Figure 2(a) shows gate voltage dependence of normalized S-D current [ISD/ISD(VSG = 0)] at various temperatures for device B. Below the MI transition temperature (TMI), ISD increases (decreases) for VSG > 0 (< 0): n-type transfer characteristics are observed. In bulk crystals, the dominant carriers above TMI are holes; however this changes to electrons below TMI, so that n-type behavior would be reasonable. However, in the present study, we have observed bipolar characteristics in certain devices [see Fig. 2(b)], whereas only n-type behavior in the insulating state has previously been reported [2]. As can be seen in Fig. 2(b), the hole transport for VSG strongly depends upon the device under investigation. Moreover, even in the same device, bipolar behavior, in particular that related to hole transport, is suppressed by the repetition of measurements and cooling-heating cycles. This means that the device dependence of hole transport is not sensitive to the device structure, but is, instead, dominated by the conditions of the (α-ET2I3)-Au and/or (α-ET2I3)-SiO2 interfaces. These two interface conditions affect the contact resistance and the channel conductivity, respectively, and they determine the transport properties of the hole channel.

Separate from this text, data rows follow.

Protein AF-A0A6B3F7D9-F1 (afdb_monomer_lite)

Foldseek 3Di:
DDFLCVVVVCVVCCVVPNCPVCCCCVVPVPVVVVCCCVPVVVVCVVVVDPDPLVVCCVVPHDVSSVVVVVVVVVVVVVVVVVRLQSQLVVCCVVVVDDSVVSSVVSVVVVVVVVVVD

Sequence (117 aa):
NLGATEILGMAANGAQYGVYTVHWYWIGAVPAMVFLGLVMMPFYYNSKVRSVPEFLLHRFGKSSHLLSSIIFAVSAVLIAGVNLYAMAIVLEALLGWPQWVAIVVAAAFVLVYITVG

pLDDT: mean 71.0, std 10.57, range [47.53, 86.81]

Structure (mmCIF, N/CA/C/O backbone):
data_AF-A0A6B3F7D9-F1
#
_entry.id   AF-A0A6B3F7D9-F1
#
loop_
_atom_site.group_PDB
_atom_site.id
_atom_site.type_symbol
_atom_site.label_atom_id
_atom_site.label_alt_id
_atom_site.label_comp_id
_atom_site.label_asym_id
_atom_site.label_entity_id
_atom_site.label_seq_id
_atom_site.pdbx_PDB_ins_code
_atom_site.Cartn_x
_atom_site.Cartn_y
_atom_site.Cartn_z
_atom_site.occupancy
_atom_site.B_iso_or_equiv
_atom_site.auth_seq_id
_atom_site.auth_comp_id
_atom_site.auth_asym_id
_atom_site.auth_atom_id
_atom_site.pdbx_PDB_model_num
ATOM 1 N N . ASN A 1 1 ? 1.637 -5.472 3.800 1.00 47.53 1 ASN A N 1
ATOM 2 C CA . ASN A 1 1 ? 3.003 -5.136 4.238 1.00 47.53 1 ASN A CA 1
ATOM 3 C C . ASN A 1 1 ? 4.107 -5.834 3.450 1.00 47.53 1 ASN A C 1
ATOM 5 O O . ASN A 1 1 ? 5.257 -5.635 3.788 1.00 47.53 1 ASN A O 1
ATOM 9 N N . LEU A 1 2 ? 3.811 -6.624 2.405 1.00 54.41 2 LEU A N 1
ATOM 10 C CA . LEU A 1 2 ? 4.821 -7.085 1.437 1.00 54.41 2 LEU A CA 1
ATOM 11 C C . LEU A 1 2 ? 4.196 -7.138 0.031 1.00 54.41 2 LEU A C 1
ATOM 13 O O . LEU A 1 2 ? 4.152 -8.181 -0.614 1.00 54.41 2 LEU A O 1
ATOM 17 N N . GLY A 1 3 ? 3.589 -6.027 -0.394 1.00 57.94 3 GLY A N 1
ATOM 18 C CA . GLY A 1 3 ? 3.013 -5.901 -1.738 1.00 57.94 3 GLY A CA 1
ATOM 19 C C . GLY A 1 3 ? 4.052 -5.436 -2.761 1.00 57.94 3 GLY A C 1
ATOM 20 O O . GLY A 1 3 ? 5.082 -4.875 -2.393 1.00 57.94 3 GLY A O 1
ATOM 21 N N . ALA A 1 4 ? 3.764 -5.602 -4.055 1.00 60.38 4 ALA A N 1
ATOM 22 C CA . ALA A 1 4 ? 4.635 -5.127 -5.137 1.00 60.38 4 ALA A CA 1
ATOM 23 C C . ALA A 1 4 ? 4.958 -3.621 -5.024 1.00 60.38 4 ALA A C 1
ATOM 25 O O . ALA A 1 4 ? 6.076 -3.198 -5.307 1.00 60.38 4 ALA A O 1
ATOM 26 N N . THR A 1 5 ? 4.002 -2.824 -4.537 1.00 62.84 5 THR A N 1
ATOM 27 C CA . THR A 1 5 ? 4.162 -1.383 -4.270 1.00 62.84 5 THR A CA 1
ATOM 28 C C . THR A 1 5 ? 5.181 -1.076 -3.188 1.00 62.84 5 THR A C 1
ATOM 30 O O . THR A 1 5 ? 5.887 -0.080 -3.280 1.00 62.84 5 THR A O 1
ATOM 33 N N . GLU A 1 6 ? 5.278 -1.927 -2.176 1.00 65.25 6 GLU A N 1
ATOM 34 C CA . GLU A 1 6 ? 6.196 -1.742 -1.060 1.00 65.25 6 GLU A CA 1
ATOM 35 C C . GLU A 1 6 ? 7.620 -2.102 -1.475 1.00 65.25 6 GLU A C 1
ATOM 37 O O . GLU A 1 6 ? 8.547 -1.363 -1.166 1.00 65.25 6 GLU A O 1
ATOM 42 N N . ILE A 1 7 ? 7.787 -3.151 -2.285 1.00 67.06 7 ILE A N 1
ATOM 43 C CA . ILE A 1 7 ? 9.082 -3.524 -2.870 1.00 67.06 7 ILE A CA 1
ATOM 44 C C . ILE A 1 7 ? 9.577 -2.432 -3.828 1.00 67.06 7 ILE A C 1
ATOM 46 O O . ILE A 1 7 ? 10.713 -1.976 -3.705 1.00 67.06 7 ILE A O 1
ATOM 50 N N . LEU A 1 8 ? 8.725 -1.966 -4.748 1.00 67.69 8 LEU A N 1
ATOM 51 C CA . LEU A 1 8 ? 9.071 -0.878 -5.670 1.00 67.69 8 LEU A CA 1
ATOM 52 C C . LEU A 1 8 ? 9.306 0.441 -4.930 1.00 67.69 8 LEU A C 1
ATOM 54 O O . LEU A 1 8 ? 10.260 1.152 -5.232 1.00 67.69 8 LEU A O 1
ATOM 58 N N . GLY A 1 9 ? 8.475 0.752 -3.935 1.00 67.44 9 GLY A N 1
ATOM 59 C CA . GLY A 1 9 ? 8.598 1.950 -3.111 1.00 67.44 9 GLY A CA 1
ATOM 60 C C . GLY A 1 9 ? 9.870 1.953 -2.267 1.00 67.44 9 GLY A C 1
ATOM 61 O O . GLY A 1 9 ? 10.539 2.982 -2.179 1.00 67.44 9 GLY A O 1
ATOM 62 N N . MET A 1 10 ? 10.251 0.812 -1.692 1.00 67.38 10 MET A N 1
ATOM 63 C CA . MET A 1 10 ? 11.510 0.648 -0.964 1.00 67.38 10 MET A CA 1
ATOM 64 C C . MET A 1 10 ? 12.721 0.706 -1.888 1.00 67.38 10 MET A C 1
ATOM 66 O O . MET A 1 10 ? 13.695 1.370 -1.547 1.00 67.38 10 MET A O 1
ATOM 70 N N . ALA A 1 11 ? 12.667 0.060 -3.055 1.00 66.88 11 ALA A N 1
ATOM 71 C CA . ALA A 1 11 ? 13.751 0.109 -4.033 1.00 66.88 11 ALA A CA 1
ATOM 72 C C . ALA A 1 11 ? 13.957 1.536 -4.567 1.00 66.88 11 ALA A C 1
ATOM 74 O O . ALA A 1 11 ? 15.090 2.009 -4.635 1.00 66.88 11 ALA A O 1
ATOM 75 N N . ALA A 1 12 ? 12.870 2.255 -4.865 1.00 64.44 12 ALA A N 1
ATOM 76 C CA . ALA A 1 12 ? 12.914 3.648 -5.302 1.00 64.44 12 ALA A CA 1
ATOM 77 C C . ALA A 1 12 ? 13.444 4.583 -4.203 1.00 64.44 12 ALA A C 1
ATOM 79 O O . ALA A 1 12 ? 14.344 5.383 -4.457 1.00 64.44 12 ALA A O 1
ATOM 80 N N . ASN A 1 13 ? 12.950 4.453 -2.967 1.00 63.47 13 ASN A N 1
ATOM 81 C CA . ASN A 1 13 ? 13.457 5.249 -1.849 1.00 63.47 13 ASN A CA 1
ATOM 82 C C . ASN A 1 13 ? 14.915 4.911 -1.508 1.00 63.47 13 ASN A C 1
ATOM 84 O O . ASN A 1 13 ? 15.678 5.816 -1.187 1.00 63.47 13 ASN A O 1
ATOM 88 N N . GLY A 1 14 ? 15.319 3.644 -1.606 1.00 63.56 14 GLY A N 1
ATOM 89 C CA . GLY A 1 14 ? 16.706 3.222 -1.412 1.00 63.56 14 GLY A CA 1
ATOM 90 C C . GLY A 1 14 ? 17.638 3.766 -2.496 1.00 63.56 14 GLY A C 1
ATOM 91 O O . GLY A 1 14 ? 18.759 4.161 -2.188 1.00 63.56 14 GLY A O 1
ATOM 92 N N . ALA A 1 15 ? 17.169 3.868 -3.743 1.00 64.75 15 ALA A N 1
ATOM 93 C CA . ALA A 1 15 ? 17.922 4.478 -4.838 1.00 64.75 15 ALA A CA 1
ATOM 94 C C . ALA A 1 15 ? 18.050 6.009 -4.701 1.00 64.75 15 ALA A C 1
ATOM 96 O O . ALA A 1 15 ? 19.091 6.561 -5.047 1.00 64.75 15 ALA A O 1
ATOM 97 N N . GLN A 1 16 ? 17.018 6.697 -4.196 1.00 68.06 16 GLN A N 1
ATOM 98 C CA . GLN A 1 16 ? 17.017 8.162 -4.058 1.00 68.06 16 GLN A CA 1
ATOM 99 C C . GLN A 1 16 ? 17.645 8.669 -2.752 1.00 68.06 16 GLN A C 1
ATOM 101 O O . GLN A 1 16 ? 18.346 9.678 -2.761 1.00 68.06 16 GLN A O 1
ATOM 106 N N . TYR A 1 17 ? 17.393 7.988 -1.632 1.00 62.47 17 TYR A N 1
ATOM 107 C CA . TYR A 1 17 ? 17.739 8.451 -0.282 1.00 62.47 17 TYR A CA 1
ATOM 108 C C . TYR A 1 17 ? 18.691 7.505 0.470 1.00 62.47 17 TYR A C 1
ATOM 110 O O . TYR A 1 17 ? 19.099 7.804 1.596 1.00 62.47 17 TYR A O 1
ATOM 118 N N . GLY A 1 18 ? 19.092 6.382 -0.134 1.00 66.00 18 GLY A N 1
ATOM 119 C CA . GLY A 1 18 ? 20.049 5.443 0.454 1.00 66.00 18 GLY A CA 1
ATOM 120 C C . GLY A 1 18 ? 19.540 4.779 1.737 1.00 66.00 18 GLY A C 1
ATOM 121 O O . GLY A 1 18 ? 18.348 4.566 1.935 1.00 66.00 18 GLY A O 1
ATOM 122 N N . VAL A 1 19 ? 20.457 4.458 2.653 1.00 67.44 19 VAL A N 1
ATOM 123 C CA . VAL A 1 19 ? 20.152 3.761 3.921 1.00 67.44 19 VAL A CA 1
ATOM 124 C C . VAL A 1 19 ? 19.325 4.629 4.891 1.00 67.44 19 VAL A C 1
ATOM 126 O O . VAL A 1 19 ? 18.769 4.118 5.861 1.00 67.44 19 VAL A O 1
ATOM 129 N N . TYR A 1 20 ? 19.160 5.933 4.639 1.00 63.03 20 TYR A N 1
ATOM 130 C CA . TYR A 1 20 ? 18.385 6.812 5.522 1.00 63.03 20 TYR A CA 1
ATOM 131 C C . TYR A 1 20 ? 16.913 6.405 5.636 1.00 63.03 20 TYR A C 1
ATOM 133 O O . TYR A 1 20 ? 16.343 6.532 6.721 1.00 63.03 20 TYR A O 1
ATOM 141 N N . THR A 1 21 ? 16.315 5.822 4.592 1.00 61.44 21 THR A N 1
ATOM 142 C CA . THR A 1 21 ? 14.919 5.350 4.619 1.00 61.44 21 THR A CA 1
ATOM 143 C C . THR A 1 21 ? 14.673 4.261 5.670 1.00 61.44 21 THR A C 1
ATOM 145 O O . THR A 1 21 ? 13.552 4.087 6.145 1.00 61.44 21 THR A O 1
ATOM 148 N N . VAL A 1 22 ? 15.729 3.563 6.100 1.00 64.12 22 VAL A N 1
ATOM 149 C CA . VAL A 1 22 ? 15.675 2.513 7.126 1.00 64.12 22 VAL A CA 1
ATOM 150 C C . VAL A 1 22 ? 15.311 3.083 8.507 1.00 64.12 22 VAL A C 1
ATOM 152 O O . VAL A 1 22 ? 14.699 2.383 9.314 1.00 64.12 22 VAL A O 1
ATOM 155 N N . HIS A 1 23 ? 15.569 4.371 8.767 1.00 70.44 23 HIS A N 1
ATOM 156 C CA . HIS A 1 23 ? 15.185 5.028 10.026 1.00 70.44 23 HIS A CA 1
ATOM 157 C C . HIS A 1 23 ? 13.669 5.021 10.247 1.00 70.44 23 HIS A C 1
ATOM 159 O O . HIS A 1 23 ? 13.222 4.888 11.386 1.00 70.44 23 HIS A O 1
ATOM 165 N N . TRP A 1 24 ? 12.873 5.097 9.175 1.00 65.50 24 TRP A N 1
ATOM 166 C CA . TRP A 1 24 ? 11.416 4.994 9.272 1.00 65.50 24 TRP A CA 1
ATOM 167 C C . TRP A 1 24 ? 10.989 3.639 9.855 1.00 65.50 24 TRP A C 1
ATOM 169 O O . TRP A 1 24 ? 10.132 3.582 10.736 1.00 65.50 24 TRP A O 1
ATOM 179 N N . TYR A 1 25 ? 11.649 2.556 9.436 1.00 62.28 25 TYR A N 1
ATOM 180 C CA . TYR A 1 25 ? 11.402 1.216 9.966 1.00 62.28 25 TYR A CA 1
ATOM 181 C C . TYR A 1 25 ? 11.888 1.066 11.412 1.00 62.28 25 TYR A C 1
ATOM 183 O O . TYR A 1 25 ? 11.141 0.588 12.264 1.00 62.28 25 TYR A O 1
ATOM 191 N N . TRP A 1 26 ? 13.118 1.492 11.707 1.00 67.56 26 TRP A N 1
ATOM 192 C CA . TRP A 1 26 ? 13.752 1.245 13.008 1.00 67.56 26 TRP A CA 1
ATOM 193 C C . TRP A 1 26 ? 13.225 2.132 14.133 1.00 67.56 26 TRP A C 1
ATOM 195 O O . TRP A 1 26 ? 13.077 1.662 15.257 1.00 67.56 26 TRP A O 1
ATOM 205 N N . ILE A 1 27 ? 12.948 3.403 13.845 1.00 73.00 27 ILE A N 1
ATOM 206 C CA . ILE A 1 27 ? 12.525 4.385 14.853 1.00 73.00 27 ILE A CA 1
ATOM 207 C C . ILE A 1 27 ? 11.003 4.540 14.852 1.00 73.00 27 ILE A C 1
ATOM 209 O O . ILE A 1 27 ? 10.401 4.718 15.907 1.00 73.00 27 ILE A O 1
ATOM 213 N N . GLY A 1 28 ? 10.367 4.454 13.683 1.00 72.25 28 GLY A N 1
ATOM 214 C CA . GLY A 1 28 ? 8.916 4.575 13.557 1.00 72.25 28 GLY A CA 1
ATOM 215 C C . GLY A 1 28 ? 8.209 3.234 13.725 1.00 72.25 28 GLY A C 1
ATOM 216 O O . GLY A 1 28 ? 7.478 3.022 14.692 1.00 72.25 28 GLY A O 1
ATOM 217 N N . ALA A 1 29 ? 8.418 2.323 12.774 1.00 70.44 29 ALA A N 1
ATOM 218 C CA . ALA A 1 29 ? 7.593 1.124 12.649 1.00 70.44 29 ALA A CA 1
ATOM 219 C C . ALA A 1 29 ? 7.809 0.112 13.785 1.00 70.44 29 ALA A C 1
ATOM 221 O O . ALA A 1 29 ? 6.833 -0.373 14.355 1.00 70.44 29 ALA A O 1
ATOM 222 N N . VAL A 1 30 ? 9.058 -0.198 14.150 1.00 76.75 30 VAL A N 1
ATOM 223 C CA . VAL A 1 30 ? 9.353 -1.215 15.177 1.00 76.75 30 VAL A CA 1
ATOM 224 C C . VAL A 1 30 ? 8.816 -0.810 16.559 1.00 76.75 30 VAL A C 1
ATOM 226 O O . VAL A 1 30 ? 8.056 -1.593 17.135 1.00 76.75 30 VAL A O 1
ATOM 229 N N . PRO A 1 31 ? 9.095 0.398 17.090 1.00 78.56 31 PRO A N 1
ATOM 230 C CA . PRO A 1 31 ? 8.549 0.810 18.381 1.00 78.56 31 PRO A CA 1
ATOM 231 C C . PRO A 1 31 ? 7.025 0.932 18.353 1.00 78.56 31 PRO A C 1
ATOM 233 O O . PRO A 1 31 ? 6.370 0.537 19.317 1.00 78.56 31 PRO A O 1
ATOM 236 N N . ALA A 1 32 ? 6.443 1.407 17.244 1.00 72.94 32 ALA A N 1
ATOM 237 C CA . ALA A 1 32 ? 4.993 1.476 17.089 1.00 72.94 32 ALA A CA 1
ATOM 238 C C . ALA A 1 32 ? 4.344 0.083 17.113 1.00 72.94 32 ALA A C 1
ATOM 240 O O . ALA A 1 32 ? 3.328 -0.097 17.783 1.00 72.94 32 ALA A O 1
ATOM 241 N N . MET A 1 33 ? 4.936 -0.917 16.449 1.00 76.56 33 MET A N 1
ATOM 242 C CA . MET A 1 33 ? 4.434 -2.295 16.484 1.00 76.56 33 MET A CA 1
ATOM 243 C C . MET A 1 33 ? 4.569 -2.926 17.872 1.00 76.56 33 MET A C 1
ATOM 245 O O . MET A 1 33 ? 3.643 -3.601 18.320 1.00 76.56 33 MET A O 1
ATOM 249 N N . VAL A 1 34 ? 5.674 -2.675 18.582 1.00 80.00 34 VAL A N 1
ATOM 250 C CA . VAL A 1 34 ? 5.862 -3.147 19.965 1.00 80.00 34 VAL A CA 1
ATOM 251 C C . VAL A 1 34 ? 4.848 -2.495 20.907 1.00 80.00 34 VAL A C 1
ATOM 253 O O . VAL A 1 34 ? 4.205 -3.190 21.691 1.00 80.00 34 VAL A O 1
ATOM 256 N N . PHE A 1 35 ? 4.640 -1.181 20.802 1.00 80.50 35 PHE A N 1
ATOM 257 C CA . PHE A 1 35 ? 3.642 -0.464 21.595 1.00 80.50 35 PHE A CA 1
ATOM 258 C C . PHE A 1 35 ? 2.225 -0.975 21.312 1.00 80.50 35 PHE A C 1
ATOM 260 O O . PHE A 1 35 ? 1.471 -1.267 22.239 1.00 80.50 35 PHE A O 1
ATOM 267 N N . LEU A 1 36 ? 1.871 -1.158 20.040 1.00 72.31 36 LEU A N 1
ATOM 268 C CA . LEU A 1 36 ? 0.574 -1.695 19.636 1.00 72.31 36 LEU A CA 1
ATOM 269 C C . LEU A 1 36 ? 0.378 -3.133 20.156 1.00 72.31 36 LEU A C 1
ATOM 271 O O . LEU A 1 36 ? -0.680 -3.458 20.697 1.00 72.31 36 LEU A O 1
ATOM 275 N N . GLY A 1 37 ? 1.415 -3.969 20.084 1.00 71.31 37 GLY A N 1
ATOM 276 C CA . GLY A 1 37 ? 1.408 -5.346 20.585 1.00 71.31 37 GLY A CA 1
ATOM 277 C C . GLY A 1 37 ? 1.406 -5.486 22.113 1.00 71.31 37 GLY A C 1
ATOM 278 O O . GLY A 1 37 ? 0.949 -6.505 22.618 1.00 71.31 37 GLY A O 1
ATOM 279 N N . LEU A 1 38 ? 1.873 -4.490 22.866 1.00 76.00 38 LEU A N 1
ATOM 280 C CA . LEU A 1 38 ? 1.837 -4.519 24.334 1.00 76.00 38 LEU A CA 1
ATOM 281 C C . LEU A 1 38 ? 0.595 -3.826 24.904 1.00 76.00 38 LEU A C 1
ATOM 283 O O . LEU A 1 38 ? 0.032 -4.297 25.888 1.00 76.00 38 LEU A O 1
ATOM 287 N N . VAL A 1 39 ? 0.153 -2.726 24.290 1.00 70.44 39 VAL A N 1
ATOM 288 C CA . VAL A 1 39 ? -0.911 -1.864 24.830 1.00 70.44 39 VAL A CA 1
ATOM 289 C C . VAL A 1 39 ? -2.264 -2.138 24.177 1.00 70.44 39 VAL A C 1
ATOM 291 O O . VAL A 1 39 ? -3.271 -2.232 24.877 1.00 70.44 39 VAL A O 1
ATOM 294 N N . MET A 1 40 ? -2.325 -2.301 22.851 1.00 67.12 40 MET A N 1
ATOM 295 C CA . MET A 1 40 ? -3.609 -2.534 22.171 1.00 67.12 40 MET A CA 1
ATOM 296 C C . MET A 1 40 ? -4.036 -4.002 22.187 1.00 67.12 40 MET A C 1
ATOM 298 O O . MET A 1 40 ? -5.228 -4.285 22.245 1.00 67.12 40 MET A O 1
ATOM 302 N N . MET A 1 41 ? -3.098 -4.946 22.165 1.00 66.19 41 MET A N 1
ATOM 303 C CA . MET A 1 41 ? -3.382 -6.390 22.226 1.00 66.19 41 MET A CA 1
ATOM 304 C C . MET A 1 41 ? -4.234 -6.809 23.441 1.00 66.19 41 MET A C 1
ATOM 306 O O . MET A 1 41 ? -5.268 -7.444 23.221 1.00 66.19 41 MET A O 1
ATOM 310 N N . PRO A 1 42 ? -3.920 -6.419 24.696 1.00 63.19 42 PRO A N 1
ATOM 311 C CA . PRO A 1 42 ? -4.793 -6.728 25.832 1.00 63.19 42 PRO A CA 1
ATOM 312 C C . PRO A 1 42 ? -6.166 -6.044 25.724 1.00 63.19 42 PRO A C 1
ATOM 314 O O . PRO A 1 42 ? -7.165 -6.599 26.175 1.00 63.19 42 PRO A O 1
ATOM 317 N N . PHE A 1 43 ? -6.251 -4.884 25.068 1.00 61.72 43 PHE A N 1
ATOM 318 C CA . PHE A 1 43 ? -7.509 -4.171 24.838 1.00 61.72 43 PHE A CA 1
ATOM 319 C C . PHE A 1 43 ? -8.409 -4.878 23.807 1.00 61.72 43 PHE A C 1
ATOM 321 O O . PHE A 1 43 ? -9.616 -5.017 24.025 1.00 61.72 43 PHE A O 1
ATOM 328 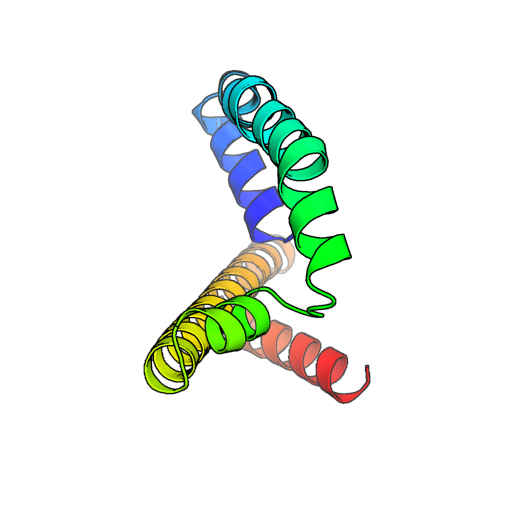N N . TYR A 1 44 ? -7.829 -5.396 22.718 1.00 61.62 44 TYR A N 1
ATOM 329 C CA . TYR A 1 44 ? -8.545 -6.201 21.722 1.00 61.62 44 TYR A CA 1
ATOM 330 C C . TYR A 1 44 ? -9.010 -7.544 22.296 1.00 61.62 44 TYR A C 1
ATOM 332 O O . TYR A 1 44 ? -10.160 -7.933 22.079 1.00 61.62 44 TYR A O 1
ATOM 340 N N . TYR A 1 45 ? -8.162 -8.219 23.082 1.00 59.59 45 TYR A N 1
ATOM 341 C CA . TYR A 1 45 ? -8.485 -9.525 23.665 1.00 59.59 45 TYR A CA 1
ATOM 342 C C . TYR A 1 45 ? -9.639 -9.448 24.673 1.00 59.59 45 TYR A C 1
ATOM 344 O O . TYR A 1 45 ? -10.525 -10.302 24.672 1.00 59.59 45 TYR A O 1
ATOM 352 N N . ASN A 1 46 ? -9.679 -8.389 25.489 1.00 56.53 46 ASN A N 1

The electric field effect observed in our present study [ISD/ISD(VSG=0) ≈1.7 at the maximum] is rather small compared with the result of recently reported organic FET that uses a κ type ET Mott insulator [3]. The difference between these two devices may be interpreted as the presence or absence of a structural change in the two insulating states. In the case of α-ET2I3, the structural transition associated with charge ordering is observed, and stabilization of the CO state by the low-temperature structure has been suggested theoretically [4]. Therefore, the electronic phase transition is hard to occur, in contrast to in the Mott insulator, where lattice distortion at the MI transition is absent. Because the CO state has a non-uniform charge distribution (depending on each site), change in the crystal structure would be induced by the charge inhomogeneity. On the other hand, one electron is localized per site in the Mott insulating state, so that the charge distribution is homogeneous.


References
  • [1] M. Kimata, T. Ishihara, and H. Tajima, J. Phys. Soc. Jpn to be published.
  • [2] H. M. Yamamoto et al., Physica B: Condensed Matter 404, 413 (2009).
  • [3] Y. Kawasugi et al., Phys. Rev. Lett. 103, 116801 (2009).
  • [4] Y. Tanaka, and K. Yonemitsu: J. Phys. Soc. Jpn. 77, 034708 (2008).